Filtering, scanning, and updating data are important operations in databases, and many data structures are used to perform these operations. In real-world situations, it’s important to manage multidimensional data, and the Kd-tree and its variations are popular structures used for this purpose. Various research studies have focused on improving data structures by learning the distribution of data and queries using machine learning models, which has led to the development of learned indexes. A significant challenge with learned multidimensional indexes is that many do not support data update operations, and even when the updates are supported, the time complexity for these operations is often not specified. Due to update operations, the search performance significantly decreases when the distribution of data stored in the data structure becomes skewed.Â
Current structures like Kd-tree, R-tree, and Z-order curves handle multidimensional data using a special sorting technique. In contrast, learned indexes combine machine learning models with traditional ones like B-trees and Bloom Filters to enhance performance by taking advantage of the distribution of data and queries. Although efficient, learned indexes face challenges with data updates, as distribution changes affect accuracy and search efficiency. Multidimensional learned indexes like Flood, Tsunami, Lisa, RLR-tree, and Waffle address this. However, Flood and Tsunami lack update support, and the time complexity of Lisa, RLR-tree, and Waffle remains unexplored.

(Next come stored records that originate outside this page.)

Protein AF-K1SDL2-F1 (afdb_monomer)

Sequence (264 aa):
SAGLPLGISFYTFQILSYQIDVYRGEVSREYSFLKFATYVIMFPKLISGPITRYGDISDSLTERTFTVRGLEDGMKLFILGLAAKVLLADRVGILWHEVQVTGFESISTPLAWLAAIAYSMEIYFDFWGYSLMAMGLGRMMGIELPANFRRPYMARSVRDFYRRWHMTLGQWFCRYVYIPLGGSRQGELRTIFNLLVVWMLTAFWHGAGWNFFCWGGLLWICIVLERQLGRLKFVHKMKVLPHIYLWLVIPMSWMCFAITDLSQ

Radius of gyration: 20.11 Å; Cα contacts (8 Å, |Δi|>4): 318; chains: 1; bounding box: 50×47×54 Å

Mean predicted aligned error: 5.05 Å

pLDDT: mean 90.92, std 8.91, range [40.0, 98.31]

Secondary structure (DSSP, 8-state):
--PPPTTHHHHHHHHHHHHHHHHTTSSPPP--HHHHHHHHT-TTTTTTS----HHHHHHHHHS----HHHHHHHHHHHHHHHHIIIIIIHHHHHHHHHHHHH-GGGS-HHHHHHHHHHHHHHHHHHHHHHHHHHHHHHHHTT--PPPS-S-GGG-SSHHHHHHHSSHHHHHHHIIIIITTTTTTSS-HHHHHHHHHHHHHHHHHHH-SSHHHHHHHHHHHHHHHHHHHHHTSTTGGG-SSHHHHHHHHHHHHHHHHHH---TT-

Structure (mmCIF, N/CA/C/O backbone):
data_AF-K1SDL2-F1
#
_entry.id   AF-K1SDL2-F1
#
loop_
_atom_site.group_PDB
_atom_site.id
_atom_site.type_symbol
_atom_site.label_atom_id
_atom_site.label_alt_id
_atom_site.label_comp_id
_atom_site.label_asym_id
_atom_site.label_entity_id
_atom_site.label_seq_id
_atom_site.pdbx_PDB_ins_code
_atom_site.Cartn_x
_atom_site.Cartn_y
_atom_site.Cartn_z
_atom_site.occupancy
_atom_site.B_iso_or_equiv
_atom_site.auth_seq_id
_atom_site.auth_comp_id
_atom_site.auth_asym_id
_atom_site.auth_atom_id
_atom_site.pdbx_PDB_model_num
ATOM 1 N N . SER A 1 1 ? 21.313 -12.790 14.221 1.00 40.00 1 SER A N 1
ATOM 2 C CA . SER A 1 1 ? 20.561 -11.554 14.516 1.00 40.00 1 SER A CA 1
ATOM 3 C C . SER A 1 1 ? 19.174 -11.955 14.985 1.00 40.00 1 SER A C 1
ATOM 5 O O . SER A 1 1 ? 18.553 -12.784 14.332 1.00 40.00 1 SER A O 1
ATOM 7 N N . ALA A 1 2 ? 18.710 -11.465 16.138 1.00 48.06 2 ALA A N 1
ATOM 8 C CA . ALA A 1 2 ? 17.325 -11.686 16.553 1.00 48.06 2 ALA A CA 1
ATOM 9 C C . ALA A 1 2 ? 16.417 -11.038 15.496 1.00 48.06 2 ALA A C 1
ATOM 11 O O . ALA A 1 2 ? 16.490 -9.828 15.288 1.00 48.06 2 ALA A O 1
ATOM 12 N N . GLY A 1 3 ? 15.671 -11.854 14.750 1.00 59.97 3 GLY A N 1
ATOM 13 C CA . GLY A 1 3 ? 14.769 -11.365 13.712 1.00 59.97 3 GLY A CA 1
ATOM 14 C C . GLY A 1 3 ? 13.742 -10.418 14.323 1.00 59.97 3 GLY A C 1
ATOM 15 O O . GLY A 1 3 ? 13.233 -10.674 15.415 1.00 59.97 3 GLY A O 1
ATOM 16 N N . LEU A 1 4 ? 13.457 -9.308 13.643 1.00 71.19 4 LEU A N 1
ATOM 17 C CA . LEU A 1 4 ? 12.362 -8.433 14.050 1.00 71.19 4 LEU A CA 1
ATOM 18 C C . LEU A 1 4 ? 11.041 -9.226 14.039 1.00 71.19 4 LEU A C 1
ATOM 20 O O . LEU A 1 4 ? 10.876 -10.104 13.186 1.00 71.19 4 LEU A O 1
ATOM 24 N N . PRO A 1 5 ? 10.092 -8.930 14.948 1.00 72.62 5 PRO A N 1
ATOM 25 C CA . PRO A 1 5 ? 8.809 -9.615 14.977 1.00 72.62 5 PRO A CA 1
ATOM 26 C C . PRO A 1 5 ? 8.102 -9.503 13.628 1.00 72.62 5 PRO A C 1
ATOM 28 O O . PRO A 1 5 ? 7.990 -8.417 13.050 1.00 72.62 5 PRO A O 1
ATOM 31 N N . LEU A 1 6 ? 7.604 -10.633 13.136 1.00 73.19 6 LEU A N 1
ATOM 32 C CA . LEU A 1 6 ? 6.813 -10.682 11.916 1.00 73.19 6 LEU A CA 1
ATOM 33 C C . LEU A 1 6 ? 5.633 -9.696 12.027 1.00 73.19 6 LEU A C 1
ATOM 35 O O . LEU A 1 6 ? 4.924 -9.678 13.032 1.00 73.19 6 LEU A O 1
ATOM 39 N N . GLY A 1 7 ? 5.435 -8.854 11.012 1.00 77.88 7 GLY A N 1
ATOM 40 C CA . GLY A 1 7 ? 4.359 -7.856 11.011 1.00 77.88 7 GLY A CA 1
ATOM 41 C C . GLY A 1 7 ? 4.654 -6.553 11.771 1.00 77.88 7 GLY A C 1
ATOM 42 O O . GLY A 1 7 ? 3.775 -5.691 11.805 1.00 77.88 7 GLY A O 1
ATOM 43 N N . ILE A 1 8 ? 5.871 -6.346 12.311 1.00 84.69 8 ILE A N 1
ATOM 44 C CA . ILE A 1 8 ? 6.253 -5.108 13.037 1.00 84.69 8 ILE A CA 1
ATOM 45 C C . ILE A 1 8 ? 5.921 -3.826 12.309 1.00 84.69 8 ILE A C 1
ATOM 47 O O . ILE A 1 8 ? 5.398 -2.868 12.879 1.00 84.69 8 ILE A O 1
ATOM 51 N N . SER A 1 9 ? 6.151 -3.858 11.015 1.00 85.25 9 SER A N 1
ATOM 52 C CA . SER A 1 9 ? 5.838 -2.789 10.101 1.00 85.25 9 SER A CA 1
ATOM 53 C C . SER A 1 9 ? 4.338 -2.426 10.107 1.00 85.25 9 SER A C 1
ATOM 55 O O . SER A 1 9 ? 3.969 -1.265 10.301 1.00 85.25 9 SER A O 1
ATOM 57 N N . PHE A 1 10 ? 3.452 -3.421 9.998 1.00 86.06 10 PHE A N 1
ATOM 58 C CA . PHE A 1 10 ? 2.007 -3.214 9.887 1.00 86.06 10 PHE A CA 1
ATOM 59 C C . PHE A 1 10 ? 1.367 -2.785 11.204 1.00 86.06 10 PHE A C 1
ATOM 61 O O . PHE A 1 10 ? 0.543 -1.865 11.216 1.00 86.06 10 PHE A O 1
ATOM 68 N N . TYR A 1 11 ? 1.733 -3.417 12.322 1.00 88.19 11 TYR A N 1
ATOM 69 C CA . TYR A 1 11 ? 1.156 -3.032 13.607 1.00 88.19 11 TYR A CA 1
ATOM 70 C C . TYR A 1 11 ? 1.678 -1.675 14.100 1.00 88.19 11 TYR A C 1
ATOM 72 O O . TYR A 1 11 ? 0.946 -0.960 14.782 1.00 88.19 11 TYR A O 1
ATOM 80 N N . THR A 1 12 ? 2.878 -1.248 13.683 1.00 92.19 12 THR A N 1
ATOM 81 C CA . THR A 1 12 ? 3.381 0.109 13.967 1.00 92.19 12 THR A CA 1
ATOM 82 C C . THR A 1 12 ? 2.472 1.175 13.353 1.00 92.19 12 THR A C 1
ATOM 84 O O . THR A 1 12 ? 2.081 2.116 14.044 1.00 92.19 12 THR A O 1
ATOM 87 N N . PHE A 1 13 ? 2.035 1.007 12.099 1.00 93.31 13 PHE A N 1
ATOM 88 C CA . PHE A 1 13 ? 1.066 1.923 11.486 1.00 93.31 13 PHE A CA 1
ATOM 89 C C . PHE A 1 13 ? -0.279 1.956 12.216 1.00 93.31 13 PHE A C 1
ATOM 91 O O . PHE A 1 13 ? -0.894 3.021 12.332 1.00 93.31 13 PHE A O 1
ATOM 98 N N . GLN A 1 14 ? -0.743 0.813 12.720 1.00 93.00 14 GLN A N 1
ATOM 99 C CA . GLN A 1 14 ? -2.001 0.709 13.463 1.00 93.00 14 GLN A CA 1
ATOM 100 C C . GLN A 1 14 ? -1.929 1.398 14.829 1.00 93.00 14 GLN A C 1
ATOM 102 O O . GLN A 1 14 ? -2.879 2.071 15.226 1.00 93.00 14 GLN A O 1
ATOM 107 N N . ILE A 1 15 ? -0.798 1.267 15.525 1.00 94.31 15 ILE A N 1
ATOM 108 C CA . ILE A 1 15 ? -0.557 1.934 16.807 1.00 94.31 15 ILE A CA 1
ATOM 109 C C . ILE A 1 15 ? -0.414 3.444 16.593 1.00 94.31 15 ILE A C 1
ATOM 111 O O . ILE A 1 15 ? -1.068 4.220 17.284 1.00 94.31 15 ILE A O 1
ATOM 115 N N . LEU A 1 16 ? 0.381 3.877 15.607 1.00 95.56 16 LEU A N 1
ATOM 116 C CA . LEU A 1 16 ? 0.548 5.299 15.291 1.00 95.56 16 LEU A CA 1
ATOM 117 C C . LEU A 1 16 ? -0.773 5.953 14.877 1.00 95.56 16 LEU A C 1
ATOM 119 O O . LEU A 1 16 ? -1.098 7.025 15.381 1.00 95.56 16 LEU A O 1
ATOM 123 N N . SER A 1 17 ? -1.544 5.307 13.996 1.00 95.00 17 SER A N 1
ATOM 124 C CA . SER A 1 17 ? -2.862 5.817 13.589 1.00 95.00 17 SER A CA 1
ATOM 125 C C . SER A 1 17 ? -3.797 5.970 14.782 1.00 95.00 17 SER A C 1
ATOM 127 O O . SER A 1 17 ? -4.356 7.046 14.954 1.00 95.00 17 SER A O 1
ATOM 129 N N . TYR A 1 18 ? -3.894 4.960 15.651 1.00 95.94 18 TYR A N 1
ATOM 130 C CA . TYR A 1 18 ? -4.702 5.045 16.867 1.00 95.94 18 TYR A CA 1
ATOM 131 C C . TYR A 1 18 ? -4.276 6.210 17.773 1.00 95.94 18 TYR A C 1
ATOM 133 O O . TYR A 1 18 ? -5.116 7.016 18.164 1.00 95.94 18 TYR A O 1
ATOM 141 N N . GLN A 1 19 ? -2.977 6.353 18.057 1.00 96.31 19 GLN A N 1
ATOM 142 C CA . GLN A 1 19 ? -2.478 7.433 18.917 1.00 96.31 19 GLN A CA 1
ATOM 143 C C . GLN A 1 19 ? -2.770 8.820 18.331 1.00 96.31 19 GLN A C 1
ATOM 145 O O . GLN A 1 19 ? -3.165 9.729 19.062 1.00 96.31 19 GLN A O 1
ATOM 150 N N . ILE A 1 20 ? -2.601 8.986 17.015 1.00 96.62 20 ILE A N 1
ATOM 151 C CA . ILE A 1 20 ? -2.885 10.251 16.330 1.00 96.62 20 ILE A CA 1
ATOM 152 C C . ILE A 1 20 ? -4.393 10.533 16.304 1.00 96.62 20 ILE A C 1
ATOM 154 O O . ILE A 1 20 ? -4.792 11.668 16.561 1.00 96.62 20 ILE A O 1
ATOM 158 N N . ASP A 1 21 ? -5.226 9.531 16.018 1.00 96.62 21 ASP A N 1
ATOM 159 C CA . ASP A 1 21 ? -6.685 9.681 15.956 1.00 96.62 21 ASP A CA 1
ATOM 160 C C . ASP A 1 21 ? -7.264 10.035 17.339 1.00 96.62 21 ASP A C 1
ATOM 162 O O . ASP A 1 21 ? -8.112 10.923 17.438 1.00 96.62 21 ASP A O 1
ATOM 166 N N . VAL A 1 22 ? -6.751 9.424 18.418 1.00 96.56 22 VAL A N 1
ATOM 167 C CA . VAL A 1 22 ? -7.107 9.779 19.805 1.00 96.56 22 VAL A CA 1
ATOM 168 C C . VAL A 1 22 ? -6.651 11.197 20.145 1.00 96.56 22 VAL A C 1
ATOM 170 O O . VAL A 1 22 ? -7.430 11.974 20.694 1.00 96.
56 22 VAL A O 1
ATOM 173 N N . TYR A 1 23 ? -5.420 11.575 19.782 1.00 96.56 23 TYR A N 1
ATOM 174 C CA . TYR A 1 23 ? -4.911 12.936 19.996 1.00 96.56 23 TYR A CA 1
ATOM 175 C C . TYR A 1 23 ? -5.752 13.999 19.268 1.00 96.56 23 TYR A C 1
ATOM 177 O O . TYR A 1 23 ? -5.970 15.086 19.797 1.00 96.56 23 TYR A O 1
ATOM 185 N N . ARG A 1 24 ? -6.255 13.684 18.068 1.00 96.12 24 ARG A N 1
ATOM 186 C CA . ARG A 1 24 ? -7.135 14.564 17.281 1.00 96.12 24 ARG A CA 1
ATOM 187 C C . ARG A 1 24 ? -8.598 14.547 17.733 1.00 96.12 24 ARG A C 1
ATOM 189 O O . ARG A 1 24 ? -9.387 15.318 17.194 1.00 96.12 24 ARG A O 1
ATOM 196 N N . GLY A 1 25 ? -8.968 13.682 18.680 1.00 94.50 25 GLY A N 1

To mitigate these issues, researchers from The University of Tokyo proposed FlexFlood, a data updating algorithm that ensures fast search even if data distribution changes. It is a flexible variant of Flood that supports efficient data updating by adaptively modifying the internal structure of the existing learned multidimensional index.

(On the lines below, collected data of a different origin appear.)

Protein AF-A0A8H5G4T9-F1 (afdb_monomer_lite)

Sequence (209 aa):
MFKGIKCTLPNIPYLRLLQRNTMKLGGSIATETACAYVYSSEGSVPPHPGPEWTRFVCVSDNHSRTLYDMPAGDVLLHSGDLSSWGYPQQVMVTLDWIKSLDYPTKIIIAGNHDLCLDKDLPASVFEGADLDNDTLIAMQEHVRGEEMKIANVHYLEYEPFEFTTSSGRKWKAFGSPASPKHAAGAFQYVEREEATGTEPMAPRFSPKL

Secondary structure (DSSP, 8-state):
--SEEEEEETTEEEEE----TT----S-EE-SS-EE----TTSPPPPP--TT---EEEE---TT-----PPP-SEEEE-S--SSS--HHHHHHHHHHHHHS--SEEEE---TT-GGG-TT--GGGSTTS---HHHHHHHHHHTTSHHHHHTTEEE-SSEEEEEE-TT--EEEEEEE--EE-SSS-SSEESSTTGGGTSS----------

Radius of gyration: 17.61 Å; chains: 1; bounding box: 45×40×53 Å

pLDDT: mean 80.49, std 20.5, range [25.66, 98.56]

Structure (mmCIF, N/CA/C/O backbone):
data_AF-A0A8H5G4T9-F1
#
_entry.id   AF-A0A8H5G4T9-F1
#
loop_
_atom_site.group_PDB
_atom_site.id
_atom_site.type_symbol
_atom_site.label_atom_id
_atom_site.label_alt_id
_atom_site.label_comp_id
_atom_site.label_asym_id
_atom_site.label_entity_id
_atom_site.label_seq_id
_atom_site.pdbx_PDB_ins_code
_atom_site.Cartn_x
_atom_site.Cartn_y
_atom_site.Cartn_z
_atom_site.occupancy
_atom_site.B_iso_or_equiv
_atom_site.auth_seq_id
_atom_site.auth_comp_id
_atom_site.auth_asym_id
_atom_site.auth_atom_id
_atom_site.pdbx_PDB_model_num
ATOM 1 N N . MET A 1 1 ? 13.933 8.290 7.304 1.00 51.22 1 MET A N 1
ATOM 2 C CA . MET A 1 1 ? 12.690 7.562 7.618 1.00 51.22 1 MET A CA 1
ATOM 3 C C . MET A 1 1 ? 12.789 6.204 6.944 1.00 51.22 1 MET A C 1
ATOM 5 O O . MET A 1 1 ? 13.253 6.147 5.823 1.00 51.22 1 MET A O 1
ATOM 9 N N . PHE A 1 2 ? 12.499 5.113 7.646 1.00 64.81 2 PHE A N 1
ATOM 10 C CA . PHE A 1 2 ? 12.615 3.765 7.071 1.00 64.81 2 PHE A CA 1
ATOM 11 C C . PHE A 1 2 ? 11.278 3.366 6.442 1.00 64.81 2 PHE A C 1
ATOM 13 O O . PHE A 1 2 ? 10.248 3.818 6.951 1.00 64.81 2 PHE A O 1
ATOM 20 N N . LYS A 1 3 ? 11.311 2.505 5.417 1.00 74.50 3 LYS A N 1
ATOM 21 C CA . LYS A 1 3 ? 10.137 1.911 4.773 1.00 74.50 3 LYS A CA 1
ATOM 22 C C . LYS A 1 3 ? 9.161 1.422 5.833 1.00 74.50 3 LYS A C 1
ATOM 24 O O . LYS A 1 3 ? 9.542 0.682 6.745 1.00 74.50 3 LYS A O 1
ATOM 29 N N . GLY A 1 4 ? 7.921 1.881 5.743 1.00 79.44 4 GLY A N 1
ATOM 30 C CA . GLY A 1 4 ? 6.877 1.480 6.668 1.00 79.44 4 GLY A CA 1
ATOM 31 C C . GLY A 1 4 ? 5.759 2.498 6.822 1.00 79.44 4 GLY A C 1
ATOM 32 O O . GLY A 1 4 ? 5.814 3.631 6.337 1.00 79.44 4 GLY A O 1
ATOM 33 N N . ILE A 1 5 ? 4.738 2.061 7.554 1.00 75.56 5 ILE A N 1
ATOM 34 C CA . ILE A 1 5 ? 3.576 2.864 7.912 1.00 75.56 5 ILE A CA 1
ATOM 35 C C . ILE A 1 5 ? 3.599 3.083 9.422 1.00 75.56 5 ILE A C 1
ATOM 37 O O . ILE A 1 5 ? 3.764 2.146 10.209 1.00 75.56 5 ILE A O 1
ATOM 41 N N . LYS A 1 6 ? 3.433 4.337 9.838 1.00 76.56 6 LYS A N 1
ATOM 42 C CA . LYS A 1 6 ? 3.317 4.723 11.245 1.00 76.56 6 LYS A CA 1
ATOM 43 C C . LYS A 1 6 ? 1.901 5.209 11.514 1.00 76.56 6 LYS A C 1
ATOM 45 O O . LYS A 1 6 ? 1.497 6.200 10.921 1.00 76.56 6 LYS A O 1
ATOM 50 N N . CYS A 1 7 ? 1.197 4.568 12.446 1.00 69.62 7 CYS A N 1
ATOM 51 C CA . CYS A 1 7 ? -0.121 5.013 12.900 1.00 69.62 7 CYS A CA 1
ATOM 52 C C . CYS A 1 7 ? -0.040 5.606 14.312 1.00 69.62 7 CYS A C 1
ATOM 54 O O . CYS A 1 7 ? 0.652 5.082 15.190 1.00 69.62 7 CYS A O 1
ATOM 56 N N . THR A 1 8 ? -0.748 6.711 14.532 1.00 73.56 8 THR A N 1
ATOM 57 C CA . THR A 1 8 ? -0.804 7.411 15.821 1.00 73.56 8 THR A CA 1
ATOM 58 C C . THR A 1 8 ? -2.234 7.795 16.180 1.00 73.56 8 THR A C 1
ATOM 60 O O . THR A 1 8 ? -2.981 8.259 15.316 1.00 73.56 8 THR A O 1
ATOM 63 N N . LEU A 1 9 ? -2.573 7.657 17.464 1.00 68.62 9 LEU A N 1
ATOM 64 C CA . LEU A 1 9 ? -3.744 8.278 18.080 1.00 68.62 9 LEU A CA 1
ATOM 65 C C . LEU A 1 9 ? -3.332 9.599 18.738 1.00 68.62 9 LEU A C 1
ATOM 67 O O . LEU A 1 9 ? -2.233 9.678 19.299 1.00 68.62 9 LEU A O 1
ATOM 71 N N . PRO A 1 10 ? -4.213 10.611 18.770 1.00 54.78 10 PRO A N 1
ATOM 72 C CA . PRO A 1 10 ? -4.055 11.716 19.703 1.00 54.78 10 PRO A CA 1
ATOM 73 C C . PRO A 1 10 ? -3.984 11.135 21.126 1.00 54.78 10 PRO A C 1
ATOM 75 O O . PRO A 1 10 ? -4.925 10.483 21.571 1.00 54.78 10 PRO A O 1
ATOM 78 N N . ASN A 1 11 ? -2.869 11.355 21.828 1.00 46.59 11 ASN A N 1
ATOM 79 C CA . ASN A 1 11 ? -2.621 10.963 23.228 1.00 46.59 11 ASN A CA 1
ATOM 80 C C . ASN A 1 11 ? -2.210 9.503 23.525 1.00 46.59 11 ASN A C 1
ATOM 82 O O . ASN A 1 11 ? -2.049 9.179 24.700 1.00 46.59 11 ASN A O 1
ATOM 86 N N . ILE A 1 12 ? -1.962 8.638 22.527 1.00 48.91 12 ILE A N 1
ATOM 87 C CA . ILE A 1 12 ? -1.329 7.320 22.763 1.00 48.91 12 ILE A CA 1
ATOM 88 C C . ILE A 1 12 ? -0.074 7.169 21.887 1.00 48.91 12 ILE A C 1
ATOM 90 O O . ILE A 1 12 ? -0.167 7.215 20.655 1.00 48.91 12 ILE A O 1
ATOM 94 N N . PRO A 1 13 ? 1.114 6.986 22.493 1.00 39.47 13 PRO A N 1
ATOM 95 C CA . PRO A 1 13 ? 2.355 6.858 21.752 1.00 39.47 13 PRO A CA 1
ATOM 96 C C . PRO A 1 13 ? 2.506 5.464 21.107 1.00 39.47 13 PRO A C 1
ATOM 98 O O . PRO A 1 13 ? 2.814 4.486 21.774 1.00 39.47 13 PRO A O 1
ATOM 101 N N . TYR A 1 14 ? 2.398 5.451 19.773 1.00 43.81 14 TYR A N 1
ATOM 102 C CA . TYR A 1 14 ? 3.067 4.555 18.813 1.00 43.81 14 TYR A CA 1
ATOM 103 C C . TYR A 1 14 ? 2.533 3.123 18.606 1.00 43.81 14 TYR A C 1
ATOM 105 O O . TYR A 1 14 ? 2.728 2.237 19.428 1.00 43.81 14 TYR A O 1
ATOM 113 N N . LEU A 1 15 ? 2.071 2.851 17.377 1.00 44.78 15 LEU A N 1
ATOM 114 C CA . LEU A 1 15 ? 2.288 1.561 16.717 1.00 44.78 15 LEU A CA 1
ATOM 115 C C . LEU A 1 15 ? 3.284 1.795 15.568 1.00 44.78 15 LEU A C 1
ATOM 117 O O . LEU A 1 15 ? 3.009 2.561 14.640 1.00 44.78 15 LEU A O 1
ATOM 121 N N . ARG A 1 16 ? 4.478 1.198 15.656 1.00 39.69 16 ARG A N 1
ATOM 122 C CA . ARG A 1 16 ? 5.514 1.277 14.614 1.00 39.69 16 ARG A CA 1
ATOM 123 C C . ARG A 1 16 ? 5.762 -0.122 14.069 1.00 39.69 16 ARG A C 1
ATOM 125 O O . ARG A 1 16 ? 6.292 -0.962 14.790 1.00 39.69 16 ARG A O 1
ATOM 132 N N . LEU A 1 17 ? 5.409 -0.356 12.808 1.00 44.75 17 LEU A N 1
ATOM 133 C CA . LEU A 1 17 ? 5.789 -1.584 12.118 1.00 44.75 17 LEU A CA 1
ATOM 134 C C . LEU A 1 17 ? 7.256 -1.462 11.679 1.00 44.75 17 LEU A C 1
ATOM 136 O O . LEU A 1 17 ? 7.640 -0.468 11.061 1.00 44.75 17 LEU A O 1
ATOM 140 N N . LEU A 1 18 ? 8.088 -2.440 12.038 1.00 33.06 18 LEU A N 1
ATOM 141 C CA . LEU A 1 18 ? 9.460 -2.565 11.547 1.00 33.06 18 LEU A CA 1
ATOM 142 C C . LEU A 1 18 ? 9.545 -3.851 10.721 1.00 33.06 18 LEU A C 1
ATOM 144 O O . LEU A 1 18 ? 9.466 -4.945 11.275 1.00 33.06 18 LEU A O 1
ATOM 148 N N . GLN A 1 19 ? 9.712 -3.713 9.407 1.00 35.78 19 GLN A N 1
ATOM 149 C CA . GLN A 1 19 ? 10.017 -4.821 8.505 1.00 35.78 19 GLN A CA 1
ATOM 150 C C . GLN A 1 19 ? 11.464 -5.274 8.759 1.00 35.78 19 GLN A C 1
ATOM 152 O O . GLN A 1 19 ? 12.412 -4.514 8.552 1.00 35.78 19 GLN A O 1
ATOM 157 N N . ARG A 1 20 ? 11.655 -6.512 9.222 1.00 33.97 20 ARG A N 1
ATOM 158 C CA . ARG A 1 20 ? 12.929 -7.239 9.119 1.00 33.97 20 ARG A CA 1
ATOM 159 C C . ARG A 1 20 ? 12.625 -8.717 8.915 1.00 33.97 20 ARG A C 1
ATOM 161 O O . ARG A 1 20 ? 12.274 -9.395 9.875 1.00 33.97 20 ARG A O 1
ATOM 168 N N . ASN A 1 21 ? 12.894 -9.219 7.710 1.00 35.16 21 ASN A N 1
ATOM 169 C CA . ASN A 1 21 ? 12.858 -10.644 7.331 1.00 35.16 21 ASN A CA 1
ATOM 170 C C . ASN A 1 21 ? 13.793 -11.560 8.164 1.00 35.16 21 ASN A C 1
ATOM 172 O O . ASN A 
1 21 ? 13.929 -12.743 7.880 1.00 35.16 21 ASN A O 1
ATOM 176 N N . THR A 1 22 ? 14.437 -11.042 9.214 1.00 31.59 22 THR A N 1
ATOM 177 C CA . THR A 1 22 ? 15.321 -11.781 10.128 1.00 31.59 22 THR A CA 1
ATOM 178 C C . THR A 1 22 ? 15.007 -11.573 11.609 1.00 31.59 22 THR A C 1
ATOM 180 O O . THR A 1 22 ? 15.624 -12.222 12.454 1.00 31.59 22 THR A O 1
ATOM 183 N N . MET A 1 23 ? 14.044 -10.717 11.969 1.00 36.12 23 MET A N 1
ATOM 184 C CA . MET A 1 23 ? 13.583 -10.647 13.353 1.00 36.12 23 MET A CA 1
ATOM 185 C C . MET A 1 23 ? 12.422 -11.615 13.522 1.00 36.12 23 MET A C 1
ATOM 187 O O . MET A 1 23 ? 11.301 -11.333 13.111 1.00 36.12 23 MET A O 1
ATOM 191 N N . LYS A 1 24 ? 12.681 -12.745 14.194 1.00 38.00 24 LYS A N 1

FlexFlood maintains fast search performance even when data distribution changes due to updates. It achieves this by dynamically re-partitioning cells: splitting cells with too many vectors, merging cells with too few, or balancing vector counts between neighboring cells. These adjustments require significant data movement, and the algorithm ensures efficiency by amortizing the update cost and proving the overall time complexity of O(DlogN) under certain assumptions. This makes FlexFlood slightly slower than updatable Flood for updates but better suited for maintaining high search speed with skewed data distributions.
Results showed that FlexFlood outperformed SB-Kdtree and R-tree by 1.1 to 2.9 times in update tests but was slightly slower than the updatable Flood, taking up to 2 times longer. FlexFlood performed 3.3 to 10 times better in search queries than the updatable Flood and surpassed SB-Kdtree and R-tree on most datasets. It fell behind R-tree on the Open Street Map dataset but outperformed SB-Kdtree.Â
In conclusion, the proposed FlexFlood supports efficient data updating. The experimental results showed that FlexFlood does not reduce the search speed and has the upper hand over classical data structures. Also, the researchers proved the amortized time complexity of data updating is O(DlogN) under two experimentally valid assumptions. Conversely, FlexFlood does not guarantee optimality regarding the sort dimension and the number of cell divisions after data updates. Therefore, there is scope for further research, and Flexflood can act as the baseline!